На следующее утро во время завтрака Ивонна заговорила об этом. Райнхарт собирался воспользоваться безоблачным днем. Было еще слишком рано, слишком холодно. В то время как Ивонна ждала, пока закипит вода, он в другой комнате собирал рюкзак. На мгновение он замер, прислушался: Ивонна напевала… Что с ней происходило все эти последние дни? — подумал он. Что она себе вообразила?.. Когда Ивонна не собиралась выходить из дома, она чаще всего надевала старые широкие голубые штаны, а к ним тоже не новый коричневый жакет; даже длинное вечернее платье не пошло бы ей больше. Поскольку она не успела привести в порядок волосы, на голове этим утром у нее была белая косынка, завязанная спереди, словно на нее села бабочка.
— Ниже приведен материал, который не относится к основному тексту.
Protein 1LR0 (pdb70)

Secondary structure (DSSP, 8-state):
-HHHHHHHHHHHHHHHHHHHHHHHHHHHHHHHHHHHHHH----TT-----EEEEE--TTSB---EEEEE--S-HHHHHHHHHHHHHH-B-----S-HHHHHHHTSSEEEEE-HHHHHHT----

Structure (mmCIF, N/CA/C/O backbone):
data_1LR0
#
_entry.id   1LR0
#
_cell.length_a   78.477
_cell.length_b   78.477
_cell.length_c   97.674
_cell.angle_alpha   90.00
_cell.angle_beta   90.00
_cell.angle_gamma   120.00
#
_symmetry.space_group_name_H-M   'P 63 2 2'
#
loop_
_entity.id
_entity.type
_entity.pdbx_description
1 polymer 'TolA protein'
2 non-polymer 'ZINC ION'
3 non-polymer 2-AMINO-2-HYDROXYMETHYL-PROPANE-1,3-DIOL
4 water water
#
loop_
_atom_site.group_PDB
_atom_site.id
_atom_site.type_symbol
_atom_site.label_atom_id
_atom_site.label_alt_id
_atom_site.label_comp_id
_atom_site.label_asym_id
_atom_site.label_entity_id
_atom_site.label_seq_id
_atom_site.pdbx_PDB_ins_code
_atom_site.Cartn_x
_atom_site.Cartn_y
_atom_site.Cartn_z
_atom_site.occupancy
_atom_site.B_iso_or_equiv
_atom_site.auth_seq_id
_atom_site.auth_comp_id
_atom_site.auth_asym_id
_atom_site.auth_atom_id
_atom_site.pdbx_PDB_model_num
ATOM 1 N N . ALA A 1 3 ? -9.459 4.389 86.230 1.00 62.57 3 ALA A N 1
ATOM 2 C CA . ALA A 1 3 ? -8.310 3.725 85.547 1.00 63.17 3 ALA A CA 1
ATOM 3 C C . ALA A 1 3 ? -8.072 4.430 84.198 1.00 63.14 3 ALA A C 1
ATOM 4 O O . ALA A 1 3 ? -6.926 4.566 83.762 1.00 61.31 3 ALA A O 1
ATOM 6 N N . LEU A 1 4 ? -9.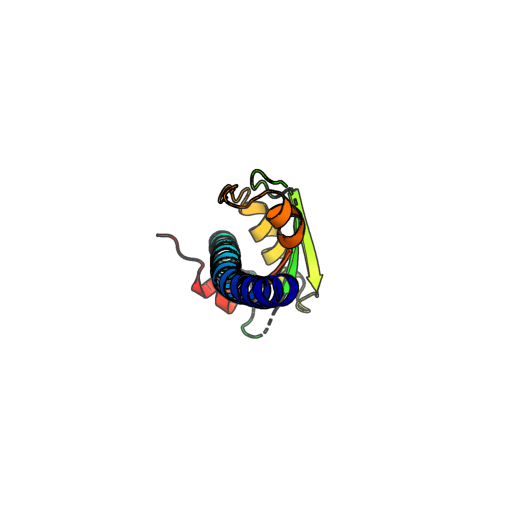161 4.816 83.527 1.00 62.86 4 LEU A N 1
ATOM 7 C CA . LEU A 1 4 ? -9.057 5.564 82.271 1.00 63.40 4 LEU A CA 1
ATOM 8 C C . LEU A 1 4 ? -8.136 6.769 82.332 1.00 62.57 4 LEU A C 1
ATOM 9 O O . LEU A 1 4 ? -7.381 7.011 81.389 1.00 60.81 4 LEU A O 1
ATOM 14 N N . ALA A 1 5 ? -8.207 7.526 83.430 1.00 62.86 5 ALA A N 1
ATOM 15 C CA . ALA A 1 5 ? -7.247 8.615 83.675 1.00 62.61 5 ALA A CA 1
ATOM 16 C C . ALA A 1 5 ? -5.801 8.035 83.633 1.00 61.53 5 ALA A C 1
ATOM 17 O O . ALA A 1 5 ? -4.922 8.556 82.933 1.00 60.86 5 ALA A O 1
ATOM 19 N N . GLU A 1 6 ? -5.585 6.948 84.369 1.00 60.35 6 GLU A N 1
ATOM 20 C CA . GLU A 1 6 ? -4.302 6.257 84.408 1.00 60.59 6 GLU A CA 1
ATOM 21 C C . GLU A 1 6 ? -3.809 5.771 83.017 1.00 59.85 6 GLU A C 1
ATOM 22 O O . GLU A 1 6 ? -2.619 5.842 82.718 1.00 58.74 6 GLU A O 1
ATOM 24 N N . LEU A 1 7 ? -4.707 5.219 82.207 1.00 60.11 7 LEU A N 1
ATOM 25 C CA . LEU A 1 7 ? -4.328 4.747 80.874 1.00 61.12 7 LEU A CA 1
ATOM 26 C C . LEU A 1 7 ? -3.816 5.940 80.068 1.00 59.41 7 LEU A C 1
ATOM 27 O O . LEU A 1 7 ? -2.849 5.884 79.279 1.00 58.95 7 LEU A O 1
ATOM 32 N N . LEU A 1 8 ? -4.504 7.042 80.292 1.00 57.87 8 LEU A N 1
ATOM 33 C CA . LEU A 1 8 ? -4.192 8.269 79.596 1.00 56.02 8 LEU A CA 1
ATOM 34 C C . LEU A 1 8 ? -2.788 8.727 79.929 1.00 54.11 8 LEU A C 1
ATOM 35 O O . LEU A 1 8 ? -2.012 8.983 79.008 1.00 51.39 8 LEU A O 1
ATOM 40 N N . SER A 1 9 ? -2.451 8.802 81.215 1.00 52.80 9 S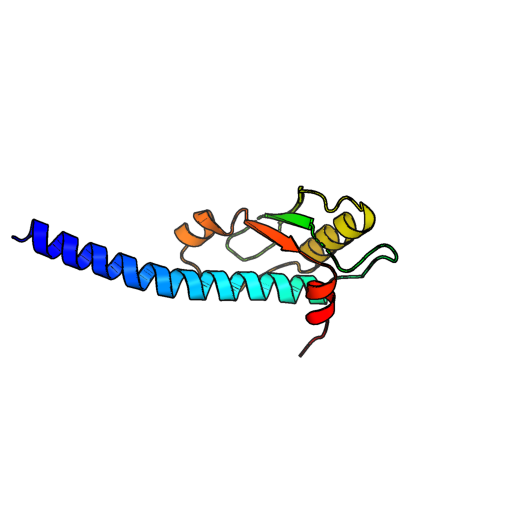ER A N 1
ATOM 41 C CA . SER A 1 9 ? -1.086 9.187 81.601 1.00 53.81 9 SER A CA 1
ATOM 42 C C . SER A 1 9 ? -0.103 8.313 80.868 1.00 52.04 9 SER A C 1
ATOM 43 O O . SER A 1 9 ? 0.740 8.791 80.109 1.00 50.07 9 SER A O 1
ATOM 46 N N . ASP A 1 10 ? -0.267 7.015 81.071 1.00 51.21 10 ASP A N 1
ATOM 47 C CA . ASP A 1 10 ? 0.591 6.080 80.382 1.00 51.64 10 ASP A CA 1
ATOM 48 C C . ASP A 1 10 ? 0.694 6.492 78.895 1.00 49.88 10 ASP A C 1
ATOM 49 O O . ASP A 1 10 ? 1.786 6.765 78.382 1.00 48.74 10 ASP A O 1
ATOM 54 N N . THR A 1 11 ? -0.433 6.552 78.207 1.00 47.22 11 THR A N 1
ATOM 55 C CA . THR A 1 11 ? -0.342 6.898 76.814 1.00 46.50 11 THR A CA 1
ATOM 56 C C . THR A 1 11 ? 0.351 8.275 76.608 1.00 46.59 11 THR A C 1
ATOM 57 O O . THR A 1 11 ? 1.154 8.465 75.676 1.00 44.54 11 THR A O 1
ATOM 61 N N . THR A 1 12 ? 0.091 9.231 77.489 1.00 45.39 12 THR A N 1
ATOM 62 C CA . THR A 1 12 ? 0.636 10.572 77.283 1.00 44.66 12 THR A CA 1
ATOM 63 C C . THR A 1 12 ? 2.135 10.514 77.481 1.00 43.79 12 THR A C 1
ATOM 64 O O . THR A 1 12 ? 2.904 11.196 76.792 1.00 42.81 12 THR A O 1
ATOM 68 N N . GLU A 1 13 ? 2.560 9.718 78.447 1.00 43.53 13 GLU A N 1
ATOM 69 C CA . GLU A 1 13 ? 3.983 9.635 78.732 1.00 44.11 13 GLU A CA 1
ATOM 70 C C . GLU A 1 13 ? 4.572 9.048 77.496 1.00 44.69 13 GLU A C 1
ATOM 71 O O . GLU A 1 13 ? 5.563 9.546 76.979 1.00 44.16 13 GLU A O 1
ATOM 73 N N . ARG A 1 14 ? 3.921 8.002 77.001 1.00 45.34 14 ARG A N 1
ATOM 74 C CA . ARG A 1 14 ? 4.376 7.340 75.779 1.00 46.62 14 ARG A CA 1
ATOM 75 C C . ARG A 1 14 ? 4.525 8.319 74.615 1.00 46.88 14 ARG A C 1
ATOM 76 O O . ARG A 1 14 ? 5.542 8.310 73.918 1.00 43.74 14 ARG A O 1
ATOM 78 N N . GLN A 1 15 ? 3.529 9.137 74.344 1.00 47.38 15 GLN A N 1
ATOM 79 C CA . GLN A 1 15 ? 3.680 9.913 73.125 1.00 49.22 15 GLN A CA 1
ATOM 80 C C . GLN A 1 15 ? 4.781 10.911 73.365 1.00 48.78 15 GLN A C 1
ATOM 81 O O . GLN A 1 15 ? 5.547 11.218 72.460 1.00 46.33 15 GLN A O 1
ATOM 87 N N . GLN A 1 16 ? 4.899 11.392 74.593 1.00 48.87 16 GLN A N 1
ATOM 88 C CA . GLN A 1 16 ? 5.898 12.389 74.865 1.00 50.84 16 GLN A CA 1
ATOM 89 C C . GLN A 1 16 ? 7.300 11.805 74.694 1.00 51.21 16 GLN A C 1
ATOM 90 O O . GLN A 1 16 ? 8.230 12.524 74.279 1.00 49.96 16 GLN A O 1
ATOM 96 N N . ALA A 1 17 ? 7.468 10.516 74.982 1.00 50.75 17 ALA A N 1
ATOM 97 C CA . ALA A 1 17 ? 8.759 9.903 74.642 1.00 51.56 17 ALA A CA 1
ATOM 98 C C . ALA A 1 17 ? 9.130 9.959 73.126 1.00 51.73 17 ALA A C 1
ATOM 99 O O . ALA A 1 17 ? 10.209 10.483 72.750 1.00 52.30 17 ALA A O 1
ATOM 101 N N . LEU A 1 18 ? 8.240 9.456 72.282 1.00 51.97 18 LEU A N 1
ATOM 102 C CA . LEU A 1 18 ? 8.461 9.331 70.853 1.00 53.50 18 LEU A CA 1
ATOM 103 C C . LEU A 1 18 ? 8.512 10.669 70.150 1.00 53.30 18 LEU A C 1
ATOM 104 O O . LEU A 1 18 ? 9.179 10.830 69.145 1.00 52.48 18 LEU A O 1
ATOM 109 N N . ALA A 1 19 ? 7.780 11.624 70.682 1.00 53.84 19 ALA A N 1
ATOM 110 C CA . ALA A 1 19 ? 7.626 12.893 70.027 1.00 54.80 19 ALA A CA 1
ATOM 111 C C . ALA A 1 19 ? 8.925 13.651 70.204 1.00 56.10 19 ALA A C 1
ATOM 112 O O . ALA A 1 19 ? 9.330 14.480 69.381 1.00 55.05 19 ALA A O 1
ATOM 114 N N . ASP A 1 20 ? 9.601 13.301 71.279 1.00 56.81 20 ASP A N 1
ATOM 115 C CA . ASP A 1 20 ? 10.831 13.950 71.634 1.00 58.29 20 ASP A CA 1
ATOM 116 C C . ASP A 1 20 ? 12.042 13.315 70.960 1.00 57.43 20 ASP A C 1
ATOM 117 O O . ASP A 1 20 ? 12.985 14.013 70.586 1.00 56.84 20 ASP A O 1
ATOM 122 N N . GLU A 1 21 ? 12.004 12.003 70.773 1.00 56.68 21 GLU A N 1
ATOM 123 C CA . GLU A 1 21 ? 13.015 11.342 69.966 1.00 56.41 21 GLU A CA 1
ATOM 124 C C . GLU A 1 21 ? 12.825 11.727 68.466 1.00 53.99 21 GLU A C 1
ATOM 125 O O . GLU A 1 21 ? 13.792 12.021 67.737 1.00 51.97 21 GLU A O 1
ATOM 131 N N . VAL A 1 22 ? 11.583 11.734 68.006 1.00 50.57 22 VAL A N 1
ATOM 132 C CA . VAL A 1 22 ? 11.339 12.201 66.666 1.00 49.23 22 VAL A CA 1
ATOM 133 C C . VAL A 1 22 ? 11.691 13.702 66.579 1.00 48.35 22 VAL A C 1
ATOM 134 O O . VAL A 1 22 ? 12.368 14.141 65.632 1.00 46.65 22 VAL A O 1
ATOM 138 N N . GLY A 1 23 ? 11.251 14.472 67.581 1.00 46.26 23 GLY A N 1
ATOM 139 C CA . GLY A 1 23 ? 11.435 15.906 67.575 1.00 45.60 23 GLY A CA 1
ATOM 140 C C . GLY A 1 23 ? 12.907 16.274 67.455 1.00 45.44 23 GLY A C 1
ATOM 141 O O . GLY A 1 23 ? 13.280 17.216 66.714 1.00 43.98 23 GLY A O 1
ATOM 142 N N . SER A 1 24 ? 13.737 15.542 68.197 1.00 42.82 24 SER A N 1
ATOM 143 C CA . SER A 1 24 ? 15.160 15.825 68.253 1.00 41.87 24 SER A CA 1
ATOM 144 C C . SER A 1 24 ? 15.831 15.446 66.920 1.00 39.95 24 SER A C 1
ATOM 145 O O . SER A 1 24 ? 16.722 16.165 66.433 1.00 37.89 24 SER A O 1
ATOM 148 N N . GLU A 1 25 ? 15.384 14.361 66.302 1.00 38.44 25 GLU A N 1
ATOM 149 C CA . GLU A 1 25 ? 15.898 13.992 64.977 1.00 40.34 25 GLU A CA 1
ATOM 150 C C . GLU A 1 25 ? 15.570 15.103 63.896 1.00 38.91 25 GLU A C 1
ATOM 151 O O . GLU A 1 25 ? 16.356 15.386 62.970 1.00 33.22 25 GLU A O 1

Такой она и спустилась по лестнице.
— Тебя ожидает безоблачный день!
— Новолуние.
После этого они ели молча на улице, под лучами восходящего солнца, настроенные на тихое умиротворение. Черный хлеб и козий сыр, другого здесь и не было. Юрг согнал кур со стола. В долине еще лежала тень, зримая прохлада с лугами, полными росы, с влажной поверхностью палой листвы. В горах даже выпал снег, они стояли этим ясным утром как сахарные головы.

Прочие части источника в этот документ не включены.